_WORK ITEM_:
Copy each line below word for word and drop every image.

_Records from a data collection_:
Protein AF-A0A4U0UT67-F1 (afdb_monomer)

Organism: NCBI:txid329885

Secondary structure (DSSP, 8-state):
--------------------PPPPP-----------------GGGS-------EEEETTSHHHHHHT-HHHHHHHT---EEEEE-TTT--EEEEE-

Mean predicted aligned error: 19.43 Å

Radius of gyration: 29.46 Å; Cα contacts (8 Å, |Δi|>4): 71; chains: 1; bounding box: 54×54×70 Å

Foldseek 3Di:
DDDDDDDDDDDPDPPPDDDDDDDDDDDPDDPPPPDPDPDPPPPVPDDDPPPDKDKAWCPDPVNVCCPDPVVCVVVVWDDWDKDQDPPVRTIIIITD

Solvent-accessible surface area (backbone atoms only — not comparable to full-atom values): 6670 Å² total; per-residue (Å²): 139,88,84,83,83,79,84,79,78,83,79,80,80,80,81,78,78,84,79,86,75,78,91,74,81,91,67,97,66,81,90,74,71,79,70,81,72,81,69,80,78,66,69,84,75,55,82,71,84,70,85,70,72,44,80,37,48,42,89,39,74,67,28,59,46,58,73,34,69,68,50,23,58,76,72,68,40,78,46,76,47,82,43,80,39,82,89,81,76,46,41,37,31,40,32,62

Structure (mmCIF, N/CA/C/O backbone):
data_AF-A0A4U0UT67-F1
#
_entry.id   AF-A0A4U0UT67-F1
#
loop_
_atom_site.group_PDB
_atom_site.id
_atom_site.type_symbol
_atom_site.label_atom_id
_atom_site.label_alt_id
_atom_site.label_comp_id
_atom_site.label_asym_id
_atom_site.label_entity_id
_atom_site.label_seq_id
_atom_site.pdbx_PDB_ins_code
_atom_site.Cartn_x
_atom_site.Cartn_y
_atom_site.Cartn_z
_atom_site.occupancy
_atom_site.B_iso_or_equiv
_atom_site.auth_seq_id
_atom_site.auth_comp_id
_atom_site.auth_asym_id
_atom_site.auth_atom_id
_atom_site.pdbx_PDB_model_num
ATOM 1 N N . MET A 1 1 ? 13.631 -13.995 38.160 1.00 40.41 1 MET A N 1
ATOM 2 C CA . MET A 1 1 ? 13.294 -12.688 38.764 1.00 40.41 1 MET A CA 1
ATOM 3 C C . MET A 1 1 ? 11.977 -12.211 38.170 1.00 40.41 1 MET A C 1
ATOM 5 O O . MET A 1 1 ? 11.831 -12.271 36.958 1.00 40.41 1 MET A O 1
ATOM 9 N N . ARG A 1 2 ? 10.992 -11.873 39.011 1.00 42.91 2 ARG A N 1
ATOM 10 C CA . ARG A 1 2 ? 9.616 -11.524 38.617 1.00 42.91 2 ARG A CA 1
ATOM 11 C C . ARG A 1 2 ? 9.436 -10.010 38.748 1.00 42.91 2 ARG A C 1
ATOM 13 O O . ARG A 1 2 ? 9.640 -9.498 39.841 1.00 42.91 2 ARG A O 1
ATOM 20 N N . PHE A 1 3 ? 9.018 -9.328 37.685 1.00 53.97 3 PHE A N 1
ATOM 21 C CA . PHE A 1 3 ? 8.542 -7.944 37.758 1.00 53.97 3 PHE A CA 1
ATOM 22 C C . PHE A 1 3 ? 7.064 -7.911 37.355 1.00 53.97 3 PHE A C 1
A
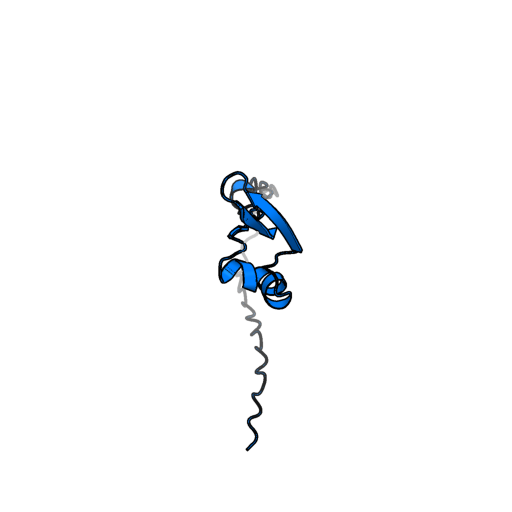TOM 24 O O . PHE A 1 3 ? 6.715 -8.030 36.185 1.00 53.97 3 PHE A O 1
ATOM 31 N N . LEU A 1 4 ? 6.201 -7.818 38.368 1.00 54.34 4 LEU A N 1
ATOM 32 C CA . LEU A 1 4 ? 4.773 -7.529 38.252 1.00 54.34 4 LEU A CA 1
ATOM 33 C C . LEU A 1 4 ? 4.615 -6.009 38.142 1.00 54.34 4 LEU A C 1
ATOM 35 O O . LEU A 1 4 ? 4.890 -5.293 39.102 1.00 54.34 4 LEU A O 1
ATOM 39 N N . VAL A 1 5 ? 4.173 -5.512 36.987 1.00 59.69 5 VAL A N 1
ATOM 40 C CA . VAL A 1 5 ? 3.782 -4.105 36.833 1.00 59.69 5 VAL A CA 1
ATOM 41 C C . VAL A 1 5 ? 2.327 -3.977 37.279 1.00 59.69 5 VAL A C 1
ATOM 43 O O . VAL A 1 5 ? 1.408 -4.441 36.609 1.00 59.69 5 VAL A O 1
ATOM 46 N N . TYR A 1 6 ? 2.132 -3.389 38.457 1.00 58.78 6 TYR A N 1
ATOM 47 C CA . TYR A 1 6 ? 0.822 -3.099 39.034 1.00 58.78 6 TYR A CA 1
ATOM 48 C C . TYR A 1 6 ? 0.089 -2.023 38.213 1.00 58.78 6 TYR A C 1
ATOM 50 O O . TYR A 1 6 ? 0.565 -0.898 38.064 1.00 58.78 6 TYR A O 1
ATOM 58 N N . LEU A 1 7 ? -1.104 -2.366 37.720 1.00 57.59 7 LEU A N 1
ATOM 59 C CA . LEU A 1 7 ? -2.083 -1.447 37.135 1.00 57.59 7 LEU A CA 1
ATOM 60 C C . LEU A 1 7 ? -2.612 -0.493 38.218 1.00 57.59 7 LEU A C 1
ATOM 62 O O . LEU A 1 7 ? -3.445 -0.861 39.044 1.00 57.59 7 LEU A O 1
ATOM 66 N N . GLY A 1 8 ? -2.129 0.749 38.212 1.00 47.41 8 GLY A N 1
ATOM 67 C CA . GLY A 1 8 ? -2.650 1.820 39.059 1.00 47.41 8 GLY A CA 1
ATOM 68 C C . GLY A 1 8 ? -3.967 2.376 38.514 1.00 47.41 8 GLY A C 1
ATOM 69 O O . GLY A 1 8 ? -3.978 3.140 37.549 1.00 47.41 8 GLY A O 1
ATOM 70 N N . ALA A 1 9 ? -5.083 2.017 39.150 1.00 58.94 9 ALA A N 1
ATOM 71 C CA . ALA A 1 9 ? -6.404 2.574 38.877 1.00 58.94 9 ALA A CA 1
ATOM 72 C C . ALA A 1 9 ? -6.436 4.090 39.168 1.00 58.94 9 ALA A C 1
ATOM 74 O O . ALA A 1 9 ? -6.280 4.530 40.309 1.00 58.94 9 ALA A O 1
ATOM 75 N N . ARG A 1 10 ? -6.665 4.913 38.135 1.00 56.28 10 ARG A N 1
ATOM 76 C CA . ARG A 1 10 ? -6.860 6.365 38.282 1.00 56.28 10 ARG A CA 1
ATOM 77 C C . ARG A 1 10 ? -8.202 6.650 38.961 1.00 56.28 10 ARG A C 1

_COMPLETED EXERCISE_:
Protein AF-A0A4U0UT67-F1 (afdb_monomer)

Organism: NCBI:txid329885

Secondary structure (DSSP, 8-state):
--------------------PPPPP-----------------GGGS-------EEEETTSHHHHHHT-HHHHHHHT---EEEEE-TTT--EEEEE-

Mean predicted aligned error: 19.43 Å

Radius of gyration: 29.46 Å; Cα contacts (8 Å, |Δi|>4): 71; chains: 1; bounding box: 54×54×70 Å

Foldseek 3Di:
DDDDDDDDDDDPDPPPDDDDDDDDDDDPDDPPPPDPDPDPPPPVPDDDPPPDKDKAWCPDPVNVCCPDPVVCVVVVWDDWDKDQDPPVRTIIIITD

Solvent-accessible surface area (backbone atoms only — not comparable to full-atom values): 6670 Å² total; per-residue (Å²): 139,88,84,83,83,79,84,79,78,83,79,80,80,80,81,78,78,84,79,86,75,78,91,74,81,91,67,97,66,81,90,74,71,79,70,81,72,81,69,80,78,66,69,84,75,55,82,71,84,70,85,70,72,44,80,37,48,42,89,39,74,67,28,59,46,58,73,34,69,68,50,23,58,76,72,68,40,78,46,76,47,82,43,80,39,82,89,81,76,46,41,37,31,40,32,62

Structure (mmCIF, N/CA/C/O backbone):
data_AF-A0A4U0UT67-F1
#
_entry.id   AF-A0A4U0UT67-F1
#
loop_
_atom_site.group_PDB
_atom_site.id
_atom_site.type_symbol
_atom_site.label_atom_id
_atom_site.label_alt_id
_atom_site.label_comp_id
_atom_site.label_asym_id
_atom_site.label_entity_id
_atom_site.label_seq_id
_atom_site.pdbx_PDB_ins_code
_atom_site.Cartn_x
_atom_site.Cartn_y
_atom_site.Cartn_z
_atom_site.occupancy
_atom_site.B_iso_or_equiv
_atom_site.auth_seq_id
_atom_site.auth_comp_id
_atom_site.auth_asym_id
_atom_site.auth_atom_id
_atom_site.pdbx_PDB_model_num
ATOM 1 N N . MET A 1 1 ? 13.631 -13.995 38.160 1.00 40.41 1 MET A N 1
ATOM 2 C CA . MET A 1 1 ? 13.294 -12.688 38.764 1.00 40.41 1 MET A CA 1
ATOM 3 C C . MET A 1 1 ? 11.977 -12.211 38.170 1.00 40.41 1 MET A C 1
ATOM 5 O O . MET A 1 1 ? 11.831 -12.271 36.958 1.00 40.41 1 MET A O 1
ATOM 9 N N . ARG A 1 2 ? 10.992 -11.873 39.011 1.00 42.91 2 ARG A N 1
ATOM 10 C CA . ARG A 1 2 ? 9.616 -11.524 38.617 1.00 42.91 2 ARG A CA 1
ATOM 11 C C . ARG A 1 2 ? 9.436 -10.010 38.748 1.00 42.91 2 ARG A C 1
ATOM 13 O O . ARG A 1 2 ? 9.640 -9.498 39.841 1.00 42.91 2 ARG A O 1
ATOM 20 N N . PHE A 1 3 ? 9.018 -9.328 37.685 1.00 53.97 3 PHE A N 1
ATOM 21 C CA . PHE A 1 3 ? 8.542 -7.944 37.758 1.00 53.97 3 PHE A CA 1
ATOM 22 C C . PHE A 1 3 ? 7.064 -7.911 37.355 1.00 53.97 3 PHE A C 1
A
TOM 24 O O . PHE A 1 3 ? 6.715 -8.030 36.185 1.00 53.97 3 PHE A O 1
ATOM 31 N N . LEU A 1 4 ? 6.201 -7.818 38.368 1.00 54.34 4 LEU A N 1
ATOM 32 C CA . LEU A 1 4 ? 4.773 -7.529 38.252 1.00 54.34 4 LEU A CA 1
ATOM 33 C C . LEU A 1 4 ? 4.615 -6.009 38.142 1.00 54.34 4 LEU A C 1
ATOM 35 O O . LEU A 1 4 ? 4.890 -5.293 39.102 1.00 54.34 4 LEU A O 1
ATOM 39 N N . VAL A 1 5 ? 4.173 -5.512 36.987 1.00 59.69 5 VAL A N 1
ATOM 40 C CA . VAL A 1 5 ? 3.782 -4.105 36.833 1.00 59.69 5 VAL A CA 1
ATOM 41 C C . VAL A 1 5 ? 2.327 -3.977 37.279 1.00 59.69 5 VAL A C 1
ATOM 43 O O . VAL A 1 5 ? 1.408 -4.441 36.609 1.00 59.69 5 VAL A O 1
ATOM 46 N N . TYR A 1 6 ? 2.132 -3.389 38.457 1.00 58.78 6 TYR A N 1
ATOM 47 C CA . TYR A 1 6 ? 0.822 -3.099 39.034 1.00 58.78 6 TYR A CA 1
ATOM 48 C C . TYR A 1 6 ? 0.089 -2.023 38.213 1.00 58.78 6 TYR A C 1
ATOM 50 O O . TYR A 1 6 ? 0.565 -0.898 38.064 1.00 58.78 6 TYR A O 1
ATOM 58 N N . LEU A 1 7 ? -1.104 -2.366 37.720 1.00 57.59 7 LEU A N 1
ATOM 59 C CA . LEU A 1 7 ? -2.083 -1.447 37.135 1.00 57.59 7 LEU A CA 1
ATOM 60 C C . LEU A 1 7 ? -2.612 -0.493 38.218 1.00 57.59 7 LEU A C 1
ATOM 62 O O . LEU A 1 7 ? -3.445 -0.861 39.044 1.00 57.59 7 LEU A O 1
ATOM 66 N N . GLY A 1 8 ? -2.129 0.749 38.212 1.00 47.41 8 GLY A N 1
ATOM 67 C CA . GLY A 1 8 ? -2.650 1.820 39.059 1.00 47.41 8 GLY A CA 1
ATOM 68 C C . GLY A 1 8 ? -3.967 2.376 38.514 1.00 47.41 8 GLY A C 1
ATOM 69 O O . GLY A 1 8 ? -3.978 3.140 37.549 1.00 47.41 8 GLY A O 1
ATOM 70 N N . ALA A 1 9 ? -5.083 2.017 39.150 1.00 58.94 9 ALA A N 1
ATOM 71 C CA . ALA A 1 9 ? -6.404 2.574 38.877 1.00 58.94 9 ALA A CA 1
ATOM 72 C C . ALA A 1 9 ? -6.436 4.090 39.168 1.00 58.94 9 ALA A C 1
ATOM 74 O O . ALA A 1 9 ? -6.280 4.530 40.309 1.00 58.94 9 ALA A O 1
ATOM 75 N N . ARG A 1 10 ? -6.665 4.913 38.135 1.00 56.28 10 ARG A N 1
ATOM 76 C CA . ARG A 1 10 ? -6.860 6.365 38.282 1.00 56.28 10 ARG A CA 1
ATOM 77 C C . ARG A 1 10 ? -8.202 6.650 38.961 1.00 56.28 10 ARG A C 1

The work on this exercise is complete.